One of the aspects of mediation that I find most fascinating is the insights it provides into human psychology. Working out what is driving a party; considering the dynamics between two parties at a negotiation table; determining the best way to structure an offer so that it is persuasive: the mediation process is intrinsically linked with a need to understand how people think and how to influence others.
Therefore I was really pleased to attend a training course on Mindful Negotiation and Mediation run by Francois Bogacz and Jeremy Lack from the International Mediation Institute which looked at the way that understanding neurological processes can impact upon mediation. Over the one day course, we looked at the way the brain responds to certain stimuli and how this can be used to positive effect within a mediation setting. Although there were a few revelations that were a little unnerving, (eg. that if we drink a warm liquid whilst talking to someone we are more likely to view them as warm and friendly whilst we will feel the opposite if we drink an iced drink seeing the person as cold and unapproachable!) most of the session was presented in the manner of a longer more reflective process rather than individual tips.

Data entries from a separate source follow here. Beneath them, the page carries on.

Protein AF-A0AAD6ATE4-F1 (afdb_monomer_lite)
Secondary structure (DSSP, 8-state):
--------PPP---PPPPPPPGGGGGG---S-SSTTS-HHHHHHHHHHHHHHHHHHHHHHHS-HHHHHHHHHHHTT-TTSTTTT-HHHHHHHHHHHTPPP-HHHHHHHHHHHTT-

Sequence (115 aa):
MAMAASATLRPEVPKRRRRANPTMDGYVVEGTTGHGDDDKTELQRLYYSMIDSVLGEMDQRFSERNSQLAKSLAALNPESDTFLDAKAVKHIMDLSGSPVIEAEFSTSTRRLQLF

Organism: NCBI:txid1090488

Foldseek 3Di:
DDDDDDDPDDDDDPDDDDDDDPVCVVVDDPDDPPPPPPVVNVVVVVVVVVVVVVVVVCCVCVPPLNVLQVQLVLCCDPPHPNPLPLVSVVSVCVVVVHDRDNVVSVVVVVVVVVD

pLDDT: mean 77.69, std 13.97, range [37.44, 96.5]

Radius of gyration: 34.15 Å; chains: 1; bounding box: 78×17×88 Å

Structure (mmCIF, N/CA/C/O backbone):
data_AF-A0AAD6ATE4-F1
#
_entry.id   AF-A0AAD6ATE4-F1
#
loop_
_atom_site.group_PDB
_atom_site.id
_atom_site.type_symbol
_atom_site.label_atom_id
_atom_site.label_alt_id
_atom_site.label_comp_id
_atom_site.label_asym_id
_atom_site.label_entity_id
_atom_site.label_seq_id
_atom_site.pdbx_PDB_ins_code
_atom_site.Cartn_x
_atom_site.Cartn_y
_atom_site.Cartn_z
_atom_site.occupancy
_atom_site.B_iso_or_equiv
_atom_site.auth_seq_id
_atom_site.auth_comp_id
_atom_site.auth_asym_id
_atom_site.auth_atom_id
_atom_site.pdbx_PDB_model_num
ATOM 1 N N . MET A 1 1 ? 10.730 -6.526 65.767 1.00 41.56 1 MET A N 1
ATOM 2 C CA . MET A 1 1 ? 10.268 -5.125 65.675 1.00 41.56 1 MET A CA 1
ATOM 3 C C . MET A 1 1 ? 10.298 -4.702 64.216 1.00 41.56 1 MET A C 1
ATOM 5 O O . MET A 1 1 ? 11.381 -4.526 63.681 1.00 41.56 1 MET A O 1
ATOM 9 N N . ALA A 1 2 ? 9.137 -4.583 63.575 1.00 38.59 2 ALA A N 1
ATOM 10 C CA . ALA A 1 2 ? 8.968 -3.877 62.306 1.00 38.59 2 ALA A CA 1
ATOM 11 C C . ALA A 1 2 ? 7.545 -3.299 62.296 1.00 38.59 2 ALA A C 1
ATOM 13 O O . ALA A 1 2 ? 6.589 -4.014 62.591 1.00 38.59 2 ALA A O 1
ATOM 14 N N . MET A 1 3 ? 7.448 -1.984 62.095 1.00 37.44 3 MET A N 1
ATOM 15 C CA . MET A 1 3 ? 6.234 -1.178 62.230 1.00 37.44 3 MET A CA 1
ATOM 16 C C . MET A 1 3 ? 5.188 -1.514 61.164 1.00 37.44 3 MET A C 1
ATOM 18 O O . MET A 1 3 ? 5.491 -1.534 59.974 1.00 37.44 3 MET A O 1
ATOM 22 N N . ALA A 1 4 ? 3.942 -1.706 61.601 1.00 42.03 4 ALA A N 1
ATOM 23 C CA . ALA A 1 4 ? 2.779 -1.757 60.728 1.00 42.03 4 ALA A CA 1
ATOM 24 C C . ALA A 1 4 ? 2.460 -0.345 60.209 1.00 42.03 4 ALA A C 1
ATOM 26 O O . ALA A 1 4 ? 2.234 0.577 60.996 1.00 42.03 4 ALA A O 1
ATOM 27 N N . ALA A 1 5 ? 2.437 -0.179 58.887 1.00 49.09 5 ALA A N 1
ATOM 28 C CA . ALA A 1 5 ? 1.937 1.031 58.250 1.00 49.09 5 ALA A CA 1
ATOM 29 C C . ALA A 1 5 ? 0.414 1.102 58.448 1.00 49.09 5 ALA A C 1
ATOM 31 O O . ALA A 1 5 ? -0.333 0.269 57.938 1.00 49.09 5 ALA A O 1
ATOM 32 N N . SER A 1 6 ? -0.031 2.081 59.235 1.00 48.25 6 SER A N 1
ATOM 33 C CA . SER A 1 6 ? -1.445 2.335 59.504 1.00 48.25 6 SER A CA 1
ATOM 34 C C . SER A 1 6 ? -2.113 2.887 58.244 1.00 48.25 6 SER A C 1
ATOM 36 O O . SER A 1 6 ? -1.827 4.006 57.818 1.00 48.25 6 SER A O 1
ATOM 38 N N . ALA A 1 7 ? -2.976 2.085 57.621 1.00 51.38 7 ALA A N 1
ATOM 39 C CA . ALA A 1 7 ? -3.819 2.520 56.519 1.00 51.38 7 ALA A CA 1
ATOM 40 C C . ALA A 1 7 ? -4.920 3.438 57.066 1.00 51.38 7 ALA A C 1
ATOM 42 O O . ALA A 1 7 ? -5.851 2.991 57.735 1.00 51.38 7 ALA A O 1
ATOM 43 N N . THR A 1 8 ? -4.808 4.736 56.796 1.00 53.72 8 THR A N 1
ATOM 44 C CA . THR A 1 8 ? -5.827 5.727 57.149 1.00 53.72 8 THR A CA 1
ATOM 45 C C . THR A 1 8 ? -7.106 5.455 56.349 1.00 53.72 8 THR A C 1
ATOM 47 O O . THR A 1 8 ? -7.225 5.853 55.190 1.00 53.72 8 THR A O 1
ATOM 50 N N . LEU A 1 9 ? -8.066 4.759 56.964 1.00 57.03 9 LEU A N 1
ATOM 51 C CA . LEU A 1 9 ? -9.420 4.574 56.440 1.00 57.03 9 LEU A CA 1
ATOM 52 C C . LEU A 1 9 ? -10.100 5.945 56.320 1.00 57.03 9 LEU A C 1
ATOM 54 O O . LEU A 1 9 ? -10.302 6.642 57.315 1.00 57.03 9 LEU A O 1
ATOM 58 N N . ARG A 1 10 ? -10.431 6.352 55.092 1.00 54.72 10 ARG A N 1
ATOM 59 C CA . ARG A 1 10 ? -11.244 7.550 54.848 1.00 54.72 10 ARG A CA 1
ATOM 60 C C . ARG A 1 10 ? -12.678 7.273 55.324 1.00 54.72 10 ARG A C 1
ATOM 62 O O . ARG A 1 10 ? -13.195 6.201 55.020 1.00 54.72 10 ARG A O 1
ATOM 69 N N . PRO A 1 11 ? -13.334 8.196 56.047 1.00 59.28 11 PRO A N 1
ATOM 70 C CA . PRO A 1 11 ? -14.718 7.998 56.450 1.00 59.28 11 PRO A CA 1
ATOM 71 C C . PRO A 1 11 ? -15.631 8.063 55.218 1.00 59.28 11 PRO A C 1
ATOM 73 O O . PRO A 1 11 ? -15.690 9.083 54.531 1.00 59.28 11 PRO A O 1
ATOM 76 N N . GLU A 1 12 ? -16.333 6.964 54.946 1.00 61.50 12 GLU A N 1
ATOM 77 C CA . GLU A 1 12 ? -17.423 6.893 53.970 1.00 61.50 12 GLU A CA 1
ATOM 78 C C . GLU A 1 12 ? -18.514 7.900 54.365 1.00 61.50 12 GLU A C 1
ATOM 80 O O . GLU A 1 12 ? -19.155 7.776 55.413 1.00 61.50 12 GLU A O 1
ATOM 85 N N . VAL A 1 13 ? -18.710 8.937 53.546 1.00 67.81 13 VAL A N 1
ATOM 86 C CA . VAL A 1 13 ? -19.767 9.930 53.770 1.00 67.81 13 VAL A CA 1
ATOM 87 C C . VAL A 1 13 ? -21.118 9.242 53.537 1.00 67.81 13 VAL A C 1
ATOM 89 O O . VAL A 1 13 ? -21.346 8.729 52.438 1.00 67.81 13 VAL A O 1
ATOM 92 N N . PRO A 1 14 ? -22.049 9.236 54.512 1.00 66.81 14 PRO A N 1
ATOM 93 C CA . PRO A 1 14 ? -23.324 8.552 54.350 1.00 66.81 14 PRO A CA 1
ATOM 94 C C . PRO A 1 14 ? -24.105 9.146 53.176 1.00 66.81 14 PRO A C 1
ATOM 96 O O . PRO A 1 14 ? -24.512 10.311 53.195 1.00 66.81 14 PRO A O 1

The major point about thinking about neurological processes was that it allows a mediator to come at a different perspective as to why something isn’t working. There are several reasons a mediator may think of for why a party may not be willing to consider a proposal by the other side (the offer’s too low; the party is unengaged in the process; there are other issues which aren’t being mentioned) but it’s less likely that the mediator will have considered that a party’s brain glucose level is down or that the party’s neurological functioning is currently focussed on a reflex as opposed to reflective response.
So what sort of techniques can be used to improve a party’s neurological response? There were several, but one I found particularly interesting was the use of priming techniques to introduce positive concepts of reaching solution at an early stage. There were all sorts of ways of encouraging this, including word usage and using analysis tools on the parties. I especially liked the suggestion of encouraging collective experiences between the groups (e.g. having meals together if possible) as a way of encouraging unity. Thinking back across the mediations that I have observed, this would have been impossible in some of them (without resorting to plastic cutlery and a heavy security presence) but there were many where this might have worked well and even been welcomed by the parties. The neurological and psychological basis for doing this is clear, we tend to feel more empathetic and in-group with those we eat with, but there is also a clear aid to negotiation in this in that it helps ease positive feelings towards groups.
The course also gave me pause for further reflection after the course about what we are willing to do when we work with others and our aversion to psychological processes? We all know the benefit of eating together when creating a business opportunity – taking a client out to lunch is standard business practice- so why do we feel so adverse to doing this with a party that we’re in dispute with? Is it because we associate having a meal with someone as a positive act and we don’t want to have to eat with someone we don’t like? Perhaps we feel like we are lying by having a meal with someone we disagree with. This can also feel like manipulation as if one side is buttering the other up deliberately to influence a deal. However, is this really the case? In fact, all one is doing is agreeing to eat with another (in a similar way to agreeing to mediate) and the fact that a positive aspect of this experience is that it makes a party feel more convivial and open to the other’s side suggestion of an offer is a positive thing. Whilst we may find psychological tools have a hint of the underhand when you actually analyse them they are much more positive and helpful. All in all, I found the course gave me some extremely useful alternative techniques for working with parties in mediation and left me mindful of the power of psychology.